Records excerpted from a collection
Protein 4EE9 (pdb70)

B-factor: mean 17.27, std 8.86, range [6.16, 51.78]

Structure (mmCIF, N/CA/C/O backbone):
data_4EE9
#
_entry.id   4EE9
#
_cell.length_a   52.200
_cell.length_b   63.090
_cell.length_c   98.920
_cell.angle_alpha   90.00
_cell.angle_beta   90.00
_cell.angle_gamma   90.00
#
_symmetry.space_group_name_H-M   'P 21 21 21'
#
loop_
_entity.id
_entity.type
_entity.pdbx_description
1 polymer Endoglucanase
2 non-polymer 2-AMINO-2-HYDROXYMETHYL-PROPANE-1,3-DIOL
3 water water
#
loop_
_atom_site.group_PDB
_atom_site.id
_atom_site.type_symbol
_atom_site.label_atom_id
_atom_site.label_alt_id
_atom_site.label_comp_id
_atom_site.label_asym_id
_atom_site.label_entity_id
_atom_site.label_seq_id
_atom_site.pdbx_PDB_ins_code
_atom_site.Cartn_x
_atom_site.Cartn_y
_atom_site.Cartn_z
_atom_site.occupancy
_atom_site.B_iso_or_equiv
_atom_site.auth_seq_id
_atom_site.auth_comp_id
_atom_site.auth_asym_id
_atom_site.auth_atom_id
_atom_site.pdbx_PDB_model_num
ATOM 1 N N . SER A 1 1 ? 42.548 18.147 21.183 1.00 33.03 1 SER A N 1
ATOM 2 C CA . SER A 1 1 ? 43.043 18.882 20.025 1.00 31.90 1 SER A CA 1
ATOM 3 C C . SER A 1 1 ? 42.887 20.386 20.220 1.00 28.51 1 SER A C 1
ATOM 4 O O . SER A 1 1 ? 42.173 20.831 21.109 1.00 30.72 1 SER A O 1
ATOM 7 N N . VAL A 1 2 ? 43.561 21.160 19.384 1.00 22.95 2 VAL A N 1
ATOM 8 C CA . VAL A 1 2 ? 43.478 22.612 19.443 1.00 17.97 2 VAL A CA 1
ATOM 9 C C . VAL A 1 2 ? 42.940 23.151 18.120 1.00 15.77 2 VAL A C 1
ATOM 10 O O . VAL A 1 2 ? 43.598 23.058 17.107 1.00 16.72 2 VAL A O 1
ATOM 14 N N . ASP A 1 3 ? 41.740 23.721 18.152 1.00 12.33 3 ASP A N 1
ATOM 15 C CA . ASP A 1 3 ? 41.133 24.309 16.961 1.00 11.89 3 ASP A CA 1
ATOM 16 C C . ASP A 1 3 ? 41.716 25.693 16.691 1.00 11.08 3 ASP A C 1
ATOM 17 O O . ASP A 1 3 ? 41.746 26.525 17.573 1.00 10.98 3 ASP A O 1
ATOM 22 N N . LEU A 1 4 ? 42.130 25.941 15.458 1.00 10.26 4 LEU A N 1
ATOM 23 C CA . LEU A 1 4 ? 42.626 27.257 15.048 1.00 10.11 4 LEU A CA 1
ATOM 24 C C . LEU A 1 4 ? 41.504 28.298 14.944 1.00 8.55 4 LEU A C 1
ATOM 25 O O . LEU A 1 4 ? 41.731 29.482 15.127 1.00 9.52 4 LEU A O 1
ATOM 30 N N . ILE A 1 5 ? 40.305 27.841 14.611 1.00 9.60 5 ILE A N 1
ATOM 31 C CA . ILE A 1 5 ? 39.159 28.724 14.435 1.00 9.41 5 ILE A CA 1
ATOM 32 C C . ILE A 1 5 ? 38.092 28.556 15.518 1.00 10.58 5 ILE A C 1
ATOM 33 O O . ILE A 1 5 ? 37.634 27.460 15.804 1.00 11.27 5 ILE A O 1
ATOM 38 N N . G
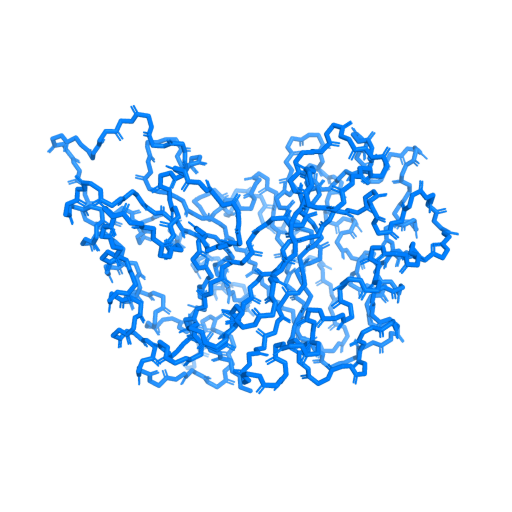LY A 1 6 ? 37.701 29.674 16.112 1.00 9.04 6 GLY A N 1
ATOM 39 C CA . GLY A 1 6 ? 36.726 29.693 17.184 1.00 8.86 6 GLY A CA 1
ATOM 40 C C . GLY A 1 6 ? 36.016 31.027 17.275 1.00 8.26 6 GLY A C 1
ATOM 41 O O . GLY A 1 6 ? 36.374 31.960 16.583 1.00 8.68 6 GLY A O 1
ATOM 42 N N . ILE A 1 7 ? 34.996 31.094 18.122 1.00 7.83 7 ILE A N 1
ATOM 43 C CA . ILE A 1 7 ? 34.208 32.308 18.292 1.00 8.40 7 ILE A CA 1
ATOM 44 C C . ILE A 1 7 ? 33.897 32.610 19.754 1.00 8.18 7 ILE A C 1
ATOM 45 O O . ILE A 1 7 ? 33.816 31.717 20.574 1.00 10.08 7 ILE A O 1
ATOM 50 N N . ASN A 1 8 ? 33.739 33.890 20.063 1.00 9.57 8 ASN A N 1
ATOM 51 C CA . ASN A 1 8 ? 33.254 34.306 21.362 1.00 8.81 8 ASN A CA 1
ATOM 52 C C . ASN A 1 8 ? 31.735 34.184 21.354 1.00 10.22 8 ASN A C 1
ATOM 53 O O . ASN A 1 8 ? 31.102 34.500 20.363 1.00 10.24 8 ASN A O 1
ATOM 58 N N . VAL A 1 9 ? 31.166 33.717 22.453 1.00 8.59 9 VAL A N 1
ATOM 59 C CA . VAL A 1 9 ? 29.723 33.734 22.622 1.00 9.50 9 VAL A CA 1
ATOM 60 C C . VAL A 1 9 ? 29.478 34.615 23.837 1.00 9.46 9 VAL A C 1
ATOM 61 O O . VAL A 1 9 ? 29.629 34.190 24.967 1.00 10.21 9 VAL A O 1
ATOM 65 N N . ALA A 1 10 ? 29.106 35.860 23.569 1.00 10.89 10 ALA A N 1
ATOM 66 C CA . ALA A 1 10 ? 28.966 36.878 24.602 1.00 10.81 10 ALA A CA 1
ATOM 67 C C . ALA A 1 10 ? 27.524 37.098 25.035 1.00 11.69 10 ALA A C 1
ATOM 68 O O . ALA A 1 10 ? 26.603 36.855 24.269 1.00 13.23 10 ALA A O 1
ATOM 70 N N . GLY A 1 11 ? 27.347 37.585 26.257 1.00 10.76 11 GLY A N 1
ATOM 71 C CA . GLY A 1 11 ? 26.020 37.831 26.788 1.00 11.18 11 GLY A CA 1
ATOM 72 C C . GLY A 1 11 ? 25.871 37.634 28.283 1.00 11.47 11 GLY A C 1
ATOM 73 O O . GLY A 1 11 ? 25.116 38.348 28.915 1.00 12.81 11 GLY A O 1
ATOM 74 N N . ALA A 1 12 ? 26.571 36.666 28.848 1.00 9.98 12 ALA A N 1
ATOM 75 C CA . ALA A 1 12 ? 26.484 36.397 30.279 1.00 10.09 12 ALA A CA 1
ATOM 76 C C . ALA A 1 12 ? 27.065 37.514 31.141 1.00 10.96 12 ALA A C 1
ATOM 77 O O . ALA A 1 12 ? 26.775 37.608 32.326 1.00 12.75 12 ALA A O 1
ATOM 79 N N . GLU A 1 13 ? 27.928 38.313 30.530 1.00 10.77 13 GLU A N 1
ATOM 80 C CA . GLU A 1 13 ? 28.624 39.409 31.189 1.00 10.73 13 GLU A CA 1
ATOM 81 C C . GLU A 1 13 ? 28.019 40.797 30.975 1.00 12.08 13 GLU A C 1
ATOM 82 O O . GLU A 1 13 ? 28.541 41.781 31.468 1.00 13.10 13 GLU A O 1
ATOM 88 N N . PHE A 1 14 ? 26.913 40.854 30.251 1.00 12.16 14 PHE A N 1
ATOM 89 C CA . PHE A 1 14 ? 26.253 42.109 29.893 1.00 13.99 14 PHE A CA 1
ATOM 90 C C . PHE A 1 14 ? 25.665 42.865 31.081 1.00 13.23 14 PHE A C 1
ATOM 91 O O . PHE A 1 14 ? 25.404 42.295 32.128 1.00 14.36 14 PHE A O 1
ATOM 99 N N . THR A 1 15 ? 25.474 44.167 30.892 1.00 15.51 15 THR A N 1
ATOM 100 C CA . THR A 1 15 ? 24.863 45.032 31.905 1.00 17.01 15 THR A CA 1
ATOM 101 C C . THR A 1 15 ? 25.500 44.963 33.284 1.00 17.33 15 THR A C 1
ATOM 102 O O . THR A 1 15 ? 24.857 44.592 34.249 1.00 18.75 15 THR A O 1
ATOM 106 N N . GLY A 1 16 ? 26.769 45.323 33.361 1.00 19.65 16 GLY A N 1
ATOM 107 C CA . GLY A 1 16 ? 27.540 45.202 34.581 1.00 22.99 16 GLY A CA 1
ATOM 108 C C . GLY A 1 16 ? 26.981 45.985 35.750 1.00 23.34 16 GLY A C 1
ATOM 109 O O . GLY A 1 16 ? 27.273 45.667 36.892 1.00 24.77 16 GLY A O 1
ATOM 110 N N . GLY A 1 17 ? 26.218 47.031 35.458 1.00 22.12 17 GLY A N 1
ATOM 111 C CA . GLY A 1 17 ? 25.586 47.865 36.466 1.00 23.49 17 GLY A CA 1
ATOM 112 C C . GLY A 1 17 ? 24.573 47.137 37.331 1.00 22.50 17 GLY A C 1
ATOM 113 O O . GLY A 1 17 ? 24.278 47.560 38.442 1.00 24.56 17 GLY A O 1
ATOM 114 N N . LYS A 1 18 ? 24.026 46.045 36.813 1.00 19.82 18 LYS A N 1
ATOM 115 C CA . LYS A 1 18 ? 23.026 45.292 37.
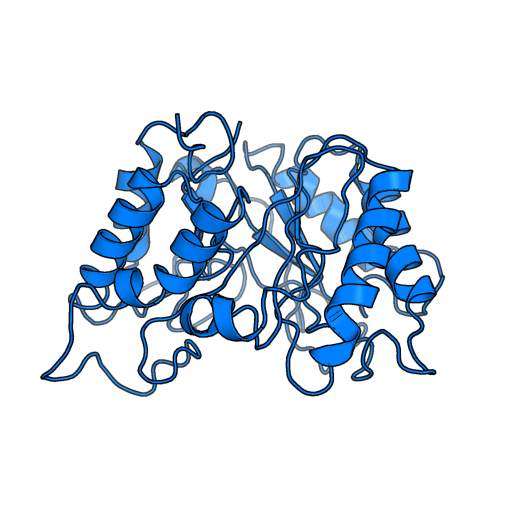549 1.00 18.56 18 LYS A CA 1
ATOM 116 C C . LYS A 1 18 ? 23.591 43.986 38.108 1.00 17.47 18 LYS A C 1
ATOM 117 O O . LYS A 1 18 ? 23.828 43.028 37.378 1.00 16.78 18 LYS A O 1
ATOM 123 N N . LEU A 1 19 ? 23.769 43.963 39.422 1.00 17.66 19 LEU A N 1
ATOM 124 C CA . LEU A 1 19 ? 24.246 42.780 40.131 1.00 17.45 19 LEU A CA 1
ATOM 125 C C . LEU A 1 19 ? 23.319 42.484 41.307 1.00 18.85 19 LEU A C 1
ATOM 126 O O . LEU A 1 19 ? 23.063 43.375 42.104 1.00 21.43 19 LEU A O 1
ATOM 131 N N . PRO A 1 20 ? 22.835 41.255 41.455 1.00 18.57 20 PRO A N 1
ATOM 132 C CA . PRO A 1 20 ? 23.081 40.113 40.565 1.00 17.16 20 PRO A CA 1
ATOM 133 C C . PRO A 1 20 ? 22.537 40.309 39.157 1.00 16.45 20 PRO A C 1
ATOM 134 O O . PRO A 1 20 ? 23.101 39.800 38.204 1.00 17.55 20 PRO A O 1
ATOM 138 N N . GLY A 1 21 ? 21.408 40.984 39.042 1.00 18.83 21 GLY A N 1
ATOM 139 C CA . GLY A 1 21 ? 20.785 41.187 37.751 1.00 18.97 21 GLY A CA 1
ATOM 140 C C . GLY A 1 21 ? 19.846 40.034 37.473 1.00 22.61 21 GLY A C 1
ATOM 141 O O . GLY A 1 21 ? 19.809 39.065 38.222 1.00 25.25 21 GLY A O 1
ATOM 142 N N . LYS A 1 22 ? 19.104 40.137 36.380 1.00 22.21 22 LYS A N 1
ATOM 143 C CA . LYS A 1 22 ? 18.130 39.125 36.033 1.00 23.46 22 LYS A CA 1
ATOM 144 C C . LYS A 1 22 ? 18.436 38.478 34.692 1.00 21.69 22 LYS A C 1
ATOM 145 O O . LYS A 1 22 ? 18.589 39.159 33.694 1.00 21.14 22 LYS A O 1
ATOM 147 N N . HIS A 1 23 ? 18.497 37.154 34.671 1.00 21.17 23 HIS A N 1
ATOM 148 C CA . HIS A 1 23 ? 18.734 36.468 33.424 1.00 19.36 23 HIS A CA 1
ATOM 149 C C . HIS A 1 23 ? 17.537 36.702 32.520 1.00 20.92 23 HIS A C 1
ATOM 150 O O . HIS A 1 23 ? 16.401 36.556 32.945 1.00 22.63 23 HIS A O 1
ATOM 157 N N . GLY A 1 24 ? 17.807 37.043 31.268 1.00 21.29 24 GLY A N 1
ATOM 158 C CA . GLY A 1 24 ? 16.779 37.334 30.288 1.00 22.69 24 GLY A CA 1
ATOM 159 C C . GLY A 1 24 ? 16.433 38.806 30.193 1.00 23.96 24 GLY A C 1
ATOM 160 O O . GLY A 1 24 ? 15.699 39.215 29.301 1.00 25.63 24 GLY A O 1
ATOM 161 N N . THR A 1 25 ? 16.950 39.600 31.127 1.00 22.55 25 THR A N 1
ATOM 162 C CA . THR A 1 25 ? 16.741 41.045 31.109 1.00 22.42 25 THR A CA 1
ATOM 163 C C . THR A 1 25 ? 18.060 41.806 30.998 1.00 21.07 25 THR A C 1
ATOM 164 O O . THR A 1 25 ? 18.266 42.590 30.080 1.00 21.95 25 THR A O 1
ATOM 168 N N . HIS A 1 26 ? 18.955 41.536 31.942 1.00 20.32 26 HIS A N 1
ATOM 169 C CA . HIS A 1 26 ? 20.265 42.176 32.007 1.00 18.80 26 HIS A CA 1
ATOM 170 C C . HIS A 1 26 ? 21.398 41.381 31.358 1.00 17.51 26 HIS A C 1
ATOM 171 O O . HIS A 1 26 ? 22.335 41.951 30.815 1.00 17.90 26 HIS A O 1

Problem statement: Retype exactly the lines of the data above that fall between the line with "ATOM 125 C C" and the line with "ATOM 142 N N", inclusive, and add nothing.

Reply:
ATOM 125 C C . LEU A 1 19 ? 23.319 42.484 41.307 1.00 18.85 19 LEU A C 1
ATOM 126 O O . LEU A 1 19 ? 23.063 43.375 42.104 1.00 21.43 19 LEU A O 1
ATOM 131 N N . PRO A 1 20 ? 22.835 41.255 41.455 1.00 18.57 20 PRO A N 1
ATOM 132 C CA . PRO A 1 20 ? 23.081 40.113 40.565 1.00 17.16 20 PRO A CA 1
ATOM 133 C C . PRO A 1 20 ? 22.537 40.309 39.157 1.00 16.45 20 PRO A C 1
ATOM 134 O O . PRO A 1 20 ? 23.101 39.800 38.204 1.00 17.55 20 PRO A O 1
ATOM 138 N N . GLY A 1 21 ? 21.408 40.984 39.042 1.00 18.83 21 GLY A N 1
ATOM 139 C CA . GLY A 1 21 ? 20.785 41.187 37.751 1.00 18.97 21 GLY A CA 1
ATOM 140 C C . GLY A 1 21 ? 19.846 40.034 37.473 1.00 22.61 21 GLY A C 1
ATOM 141 O O . GLY A 1 21 ? 19.809 39.065 38.222 1.00 25.25 21 GLY A O 1
ATOM 142 N N . LYS A 1 22 ? 19.104 40.137 36.380 1.00 22.21 22 LYS A N 1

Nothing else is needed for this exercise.